A while back I wanted my students to write more, but I knew I didn’t have the time to assess more. So, like Miniver Cheevy, I “thought, and thought, and thought/ and thought about it…scratched [my] head and kept on thinking…/coughed, and called it fate,/ And kept on drinking.” Ok, not really, but that’s a great poem for allusions and the differences between Romanticism and Realism.
Anyway, I came up with a simple idea: each day in class the students compose a 1-2 paragraph mini-essay after choosing a prompt from a list I created based on what we are reading at the time. We do this for six days, numbering each essay one through six, and then on the seventh day I roll a die to determine which essay I collect. The students have 20 minutes in class to write, and then they are responsible for finalizing each draft that night or on the weekend.

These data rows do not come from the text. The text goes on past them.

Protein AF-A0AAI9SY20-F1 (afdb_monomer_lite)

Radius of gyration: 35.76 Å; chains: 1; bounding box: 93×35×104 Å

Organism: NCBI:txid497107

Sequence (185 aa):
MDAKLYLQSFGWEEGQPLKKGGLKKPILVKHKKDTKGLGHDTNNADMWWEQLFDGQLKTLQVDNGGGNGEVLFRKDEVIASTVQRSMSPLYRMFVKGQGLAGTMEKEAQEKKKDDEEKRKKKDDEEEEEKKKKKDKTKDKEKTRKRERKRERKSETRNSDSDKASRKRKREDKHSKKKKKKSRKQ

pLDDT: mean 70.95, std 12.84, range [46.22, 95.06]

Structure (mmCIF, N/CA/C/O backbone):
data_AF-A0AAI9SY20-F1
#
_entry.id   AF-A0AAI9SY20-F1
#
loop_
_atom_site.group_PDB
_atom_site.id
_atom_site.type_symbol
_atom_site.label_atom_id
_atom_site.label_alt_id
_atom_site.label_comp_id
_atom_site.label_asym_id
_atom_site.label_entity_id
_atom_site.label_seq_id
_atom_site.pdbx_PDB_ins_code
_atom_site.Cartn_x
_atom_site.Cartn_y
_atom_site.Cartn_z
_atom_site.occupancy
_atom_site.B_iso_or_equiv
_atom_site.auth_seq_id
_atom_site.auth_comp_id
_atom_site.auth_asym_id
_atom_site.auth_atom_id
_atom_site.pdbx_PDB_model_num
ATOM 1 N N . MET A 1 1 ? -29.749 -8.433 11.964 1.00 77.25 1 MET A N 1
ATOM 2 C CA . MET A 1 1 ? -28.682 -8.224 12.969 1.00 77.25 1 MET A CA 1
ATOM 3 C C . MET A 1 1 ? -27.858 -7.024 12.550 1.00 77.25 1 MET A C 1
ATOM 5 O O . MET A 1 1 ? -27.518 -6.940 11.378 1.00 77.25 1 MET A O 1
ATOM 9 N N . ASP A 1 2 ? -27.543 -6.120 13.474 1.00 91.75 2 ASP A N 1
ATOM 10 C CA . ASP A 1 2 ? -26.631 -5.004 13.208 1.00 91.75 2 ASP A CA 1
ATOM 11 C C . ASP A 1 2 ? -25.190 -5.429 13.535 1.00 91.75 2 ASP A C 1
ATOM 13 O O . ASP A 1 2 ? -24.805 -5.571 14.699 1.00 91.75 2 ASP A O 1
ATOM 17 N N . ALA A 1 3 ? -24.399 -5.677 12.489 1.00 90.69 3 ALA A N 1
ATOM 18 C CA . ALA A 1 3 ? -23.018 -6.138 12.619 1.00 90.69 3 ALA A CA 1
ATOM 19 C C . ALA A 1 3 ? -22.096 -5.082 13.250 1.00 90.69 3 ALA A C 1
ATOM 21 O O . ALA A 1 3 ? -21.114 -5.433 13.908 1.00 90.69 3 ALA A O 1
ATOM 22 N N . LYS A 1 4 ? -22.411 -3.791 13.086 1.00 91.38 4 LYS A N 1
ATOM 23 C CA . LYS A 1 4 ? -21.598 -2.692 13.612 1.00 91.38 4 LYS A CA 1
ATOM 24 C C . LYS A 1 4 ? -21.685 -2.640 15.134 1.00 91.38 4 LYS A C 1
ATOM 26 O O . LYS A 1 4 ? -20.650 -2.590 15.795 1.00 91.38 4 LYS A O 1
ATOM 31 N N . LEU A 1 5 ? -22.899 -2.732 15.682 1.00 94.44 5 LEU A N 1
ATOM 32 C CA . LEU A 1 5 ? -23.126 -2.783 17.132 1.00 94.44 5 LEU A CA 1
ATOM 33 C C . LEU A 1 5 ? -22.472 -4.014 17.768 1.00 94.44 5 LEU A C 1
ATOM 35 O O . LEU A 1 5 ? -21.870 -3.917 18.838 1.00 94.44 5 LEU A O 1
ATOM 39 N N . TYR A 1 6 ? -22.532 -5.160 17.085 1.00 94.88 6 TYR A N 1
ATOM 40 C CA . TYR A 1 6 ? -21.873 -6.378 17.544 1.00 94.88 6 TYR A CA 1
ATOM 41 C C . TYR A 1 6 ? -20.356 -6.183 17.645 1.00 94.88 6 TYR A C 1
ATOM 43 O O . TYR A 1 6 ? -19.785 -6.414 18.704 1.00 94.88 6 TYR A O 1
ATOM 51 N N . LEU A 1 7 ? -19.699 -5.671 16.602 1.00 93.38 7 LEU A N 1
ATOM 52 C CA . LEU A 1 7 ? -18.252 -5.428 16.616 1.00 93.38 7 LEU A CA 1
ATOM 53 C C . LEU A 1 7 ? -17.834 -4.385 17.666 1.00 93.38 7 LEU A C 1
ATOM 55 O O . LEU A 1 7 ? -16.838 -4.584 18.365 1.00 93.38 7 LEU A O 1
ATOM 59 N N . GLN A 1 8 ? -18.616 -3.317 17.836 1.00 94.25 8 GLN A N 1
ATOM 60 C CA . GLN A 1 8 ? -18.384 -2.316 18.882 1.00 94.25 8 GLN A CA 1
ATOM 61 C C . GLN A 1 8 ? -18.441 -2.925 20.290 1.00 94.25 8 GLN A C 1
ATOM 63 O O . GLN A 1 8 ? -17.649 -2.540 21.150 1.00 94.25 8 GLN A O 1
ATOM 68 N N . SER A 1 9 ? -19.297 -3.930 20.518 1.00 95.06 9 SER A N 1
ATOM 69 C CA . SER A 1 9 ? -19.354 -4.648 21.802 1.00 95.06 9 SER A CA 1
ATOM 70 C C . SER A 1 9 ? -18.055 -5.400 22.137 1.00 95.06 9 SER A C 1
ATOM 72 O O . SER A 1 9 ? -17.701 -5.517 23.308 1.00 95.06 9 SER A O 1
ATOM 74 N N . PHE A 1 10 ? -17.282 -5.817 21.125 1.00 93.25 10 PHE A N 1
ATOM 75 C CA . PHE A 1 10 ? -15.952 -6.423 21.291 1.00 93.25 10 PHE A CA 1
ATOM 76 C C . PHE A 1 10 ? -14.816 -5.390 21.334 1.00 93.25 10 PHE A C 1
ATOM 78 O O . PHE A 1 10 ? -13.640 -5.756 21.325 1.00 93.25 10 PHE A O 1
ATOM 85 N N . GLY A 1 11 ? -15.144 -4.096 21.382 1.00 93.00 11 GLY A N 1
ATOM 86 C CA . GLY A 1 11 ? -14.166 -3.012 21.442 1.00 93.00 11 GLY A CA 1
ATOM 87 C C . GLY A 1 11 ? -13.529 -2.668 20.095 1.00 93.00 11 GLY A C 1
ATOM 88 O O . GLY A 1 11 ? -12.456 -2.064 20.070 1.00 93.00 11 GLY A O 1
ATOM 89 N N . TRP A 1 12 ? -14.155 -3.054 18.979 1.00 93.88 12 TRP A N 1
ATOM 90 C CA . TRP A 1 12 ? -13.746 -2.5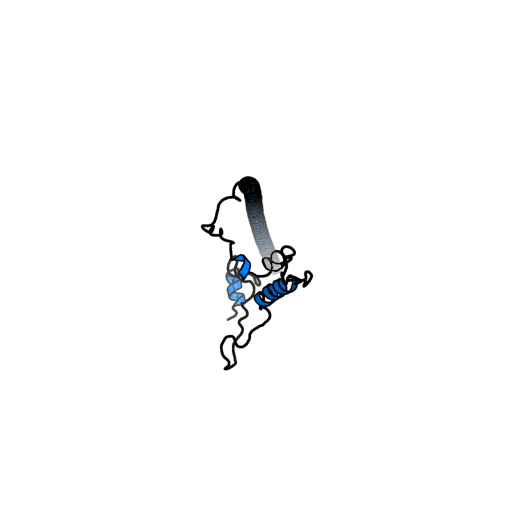78 17.661 1.00 93.88 12 TRP A CA 1
ATOM 91 C C . TRP A 1 12 ? -14.248 -1.149 17.426 1.00 93.88 12 TRP A C 1
ATOM 93 O O . TRP A 1 12 ? -15.425 -0.845 17.616 1.00 93.88 12 TRP A O 1
ATOM 103 N N . GLU A 1 13 ? -13.344 -0.274 16.990 1.00 91.38 13 GLU A N 1
ATOM 104 C CA . GLU A 1 13 ? -13.648 1.110 16.628 1.00 91.38 13 GLU A CA 1
ATOM 105 C C . GLU A 1 13 ? -13.842 1.232 15.114 1.00 91.38 13 GLU A C 1
ATOM 107 O O . GLU A 1 13 ? -13.069 0.688 14.318 1.00 91.38 13 GLU A O 1
ATOM 112 N N . GLU A 1 14 ? -14.861 1.985 14.705 1.00 89.62 14 GLU A N 1
ATOM 113 C CA . GLU A 1 14 ? -15.160 2.197 13.293 1.00 89.62 14 GLU A CA 1
ATOM 114 C C . GLU A 1 14 ? -13.993 2.901 12.578 1.00 89.62 14 GLU A C 1
ATOM 116 O O . GLU A 1 14 ? -13.421 3.873 13.070 1.00 89.62 14 GLU A O 1
ATOM 121 N N . GLY A 1 15 ? -13.607 2.379 11.412 1.00 88.56 15 GLY A N 1
ATOM 122 C CA . GLY A 1 15 ? -12.469 2.882 10.635 1.00 88.56 15 GLY A CA 1
ATOM 123 C C . GLY A 1 15 ? -11.102 2.313 11.041 1.00 88.56 15 GLY A C 1
ATOM 124 O O . GLY A 1 15 ? -10.101 2.603 10.375 1.00 88.56 15 GLY A O 1
ATOM 125 N N . GLN A 1 16 ? -11.032 1.475 12.082 1.00 90.31 16 GLN A N 1
ATOM 126 C CA . GLN A 1 16 ? -9.827 0.713 12.419 1.00 90.31 16 GLN A CA 1
ATOM 127 C C . GLN A 1 16 ? -9.861 -0.694 11.811 1.00 90.31 16 GLN A C 1
ATOM 129 O O . GLN A 1 16 ? -10.929 -1.292 11.661 1.00 90.31 16 GLN A O 1
ATOM 134 N N . PRO A 1 17 ? -8.697 -1.265 11.458 1.00 92.00 17 PRO A N 1
ATOM 135 C CA . PRO A 1 17 ? -8.652 -2.644 11.005 1.00 92.00 17 PRO A CA 1
ATOM 136 C C . PRO A 1 17 ? -8.916 -3.588 12.184 1.00 92.00 17 PRO A C 1
ATOM 138 O O . PRO A 1 17 ? -8.515 -3.315 13.315 1.00 92.00 17 PRO A O 1
ATOM 141 N N . LEU A 1 18 ? -9.546 -4.734 11.916 1.00 89.50 18 LEU A N 1
ATOM 142 C CA . LEU A 1 18 ? -9.866 -5.720 12.957 1.00 89.50 18 LEU A CA 1
ATOM 143 C C . LEU A 1 18 ? -8.605 -6.314 13.613 1.00 89.50 18 LEU A C 1
ATOM 145 O O . LEU A 1 18 ? -8.584 -6.619 14.802 1.00 89.50 18 LEU A O 1
ATOM 149 N N . LYS A 1 19 ? -7.530 -6.459 12.831 1.00 89.62 19 LYS A N 1
ATOM 150 C CA . LYS A 1 19 ? -6.209 -6.899 13.294 1.00 89.62 19 LYS A CA 1
ATOM 151 C C . LYS A 1 19 ? -5.189 -5.785 13.093 1.00 89.62 19 LYS A C 1
ATOM 153 O O . LYS A 1 19 ? -5.283 -4.995 12.154 1.00 89.62 19 LYS A O 1
ATOM 158 N N . LYS A 1 20 ? -4.166 -5.748 13.947 1.00 88.94 20 LYS A N 1
ATOM 159 C CA . LYS A 1 20 ? -3.032 -4.828 13.776 1.00 88.94 20 LYS A CA 1
ATOM 160 C C . LYS A 1 20 ? -2.329 -5.136 12.455 1.00 88.94 20 LYS A C 1
ATOM 162 O O . LYS A 1 20 ? -1.936 -6.274 12.232 1.00 88.94 20 LYS A O 1
ATOM 167 N N . GLY A 1 21 ? -2.200 -4.124 11.600 1.00 91.19 21 GLY A N 1
ATOM 168 C CA . GLY A 1 21 ? -1.667 -4.280 10.243 1.00 91.19 21 GLY A CA 1
ATOM 169 C C . GLY A 1 21 ? -2.682 -4.779 9.208 1.00 91.19 21 GLY A C 1
ATOM 170 O O . GLY A 1 21 ? -2.299 -5.027 8.072 1.00 91.19 21 GLY A O 1
ATOM 171 N N . GLY A 1 22 ? -3.961 -4.926 9.570 1.00 89.81 22 GLY A N 1
ATOM 172 C CA . GLY A 1 22 ? -5.022 -5.262 8.622 1.00 89.81 22 GLY A CA 1
ATOM 173 C C . GLY A 1 22 ? -5.453 -4.075 7.755 1.00 89.81 22 GLY A C 1
ATOM 174 O O . GLY A 1 22 ? -5.109 -2.919 8.016 1.00 89.81 22 GLY A O 1
ATOM 175 N N . LEU A 1 23 ? -6.257 -4.367 6.734 1.00 89.06 23 LEU A N 1
ATOM 176 C CA . LEU A 1 23 ? -6.841 -3.356 5.857 1.00 89.06 23 LEU A CA 1
ATOM 177 C C . LEU A 1 23 ? -7.961 -2.596 6.580 1.00 89.06 23 LEU A C 1
ATOM 179 O O . LEU A 1 23 ? -8.825 -3.195 7.218 1.00 89.06 23 LEU A O 1
ATOM 183 N N . LYS A 1 24 ? -7.939 -1.264 6.470 1.00 90.81 24 LYS A N 1
ATOM 184 C CA . LYS A 1 24 ? -9.001 -0.379 6.988 1.00 90.81 24 LYS A CA 1
ATOM 185 C C . LYS A 1 24 ? -10.214 -0.313 6.066 1.00 90.81 24 LYS A C 1
ATOM 187 O O . LYS A 1 24 ? -11.324 -0.075 6.523 1.00 90.81 24 LYS A O 1
ATOM 192 N N . LYS A 1 25 ? -9.976 -0.464 4.764 1.00 89.50 25 LYS A N 1
ATOM 193 C CA . LYS A 1 25 ? -10.995 -0.429 3.716 1.00 89.50 25 LYS A CA 1
ATOM 194 C C . LYS A 1 25 ? -11.194 -1.842 3.168 1.00 89.50 25 LYS A C 1
ATOM 196 O O . LYS A 1 25 ? -10.217 -2.595 3.123 1.00 89.50 25 LYS A O 1
ATOM 201 N N . PRO A 1 26 ? -12.419 -2.203 2.760 1.00 90.12 26 PRO A N 1
ATOM 202 C CA . PRO A 1 26 ? -12.656 -3.476 2.099 1.00 90.12 26 PRO A CA 1
ATOM 203 C C . PRO A 1 26 ? -11.861 -3.549 0.794 1.00 90.12 26 PRO A C 1
ATOM 205 O O . PRO A 1 26 ? -11.585 -2.531 0.153 1.00 90.12 26 PRO A O 1
ATOM 208 N N . ILE A 1 27 ? -11.498 -4.769 0.409 1.00 91.25 27 ILE A N 1
ATOM 209 C CA . ILE A 1 27 ? -10.883 -5.020 -0.891 1.00 91.25 27 ILE A CA 1
ATOM 210 C C . ILE A 1 27 ? -11.971 -4.829 -1.945 1.00 91.25 27 ILE A C 1
ATOM 212 O O . ILE A 1 27 ? -12.996 -5.509 -1.916 1.00 91.25 27 ILE A O 1
ATOM 216 N N . LEU A 1 28 ? -11.745 -3.897 -2.866 1.00 91.75 28 LEU A N 1
ATOM 217 C CA . LEU A 1 28 ? -12.579 -3.755 -4.050 1.00 91.75 28 LEU A CA 1
ATOM 218 C C . LEU A 1 28 ? -12.210 -4.860 -5.033 1.00 91.75 28 LEU A C 1
ATOM 220 O O . LEU A 1 28 ? -11.078 -4.925 -5.509 1.00 91.75 28 LEU A O 1
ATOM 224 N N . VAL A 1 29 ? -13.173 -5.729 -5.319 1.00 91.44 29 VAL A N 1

Students who are absent the day I collect the work receive the same treatment; when they walk in the room, I roll the die and the result may not be the same as the rest of the class. That’s just the way chance works is what I tell the students when explaining the process.
The writings (on which the six essays are based) that the students are in the midst of composing are the following:
- “I’m A Fool” by Sherwood Anderson,
- “Soldier’s Home” by Ernest Hemingway,
- “Bernice Bobs Her Hair” by F. Scott Fitzgerald,
- The Great Gatsby, Chapter 1, by F. Scott Fitzgerald,
- The Great Gatsby, Chapter 2, by F. Scott Fitzgerald, and
- The Great Gatsby, Chapter 3, by F. Scott Fitzgerald.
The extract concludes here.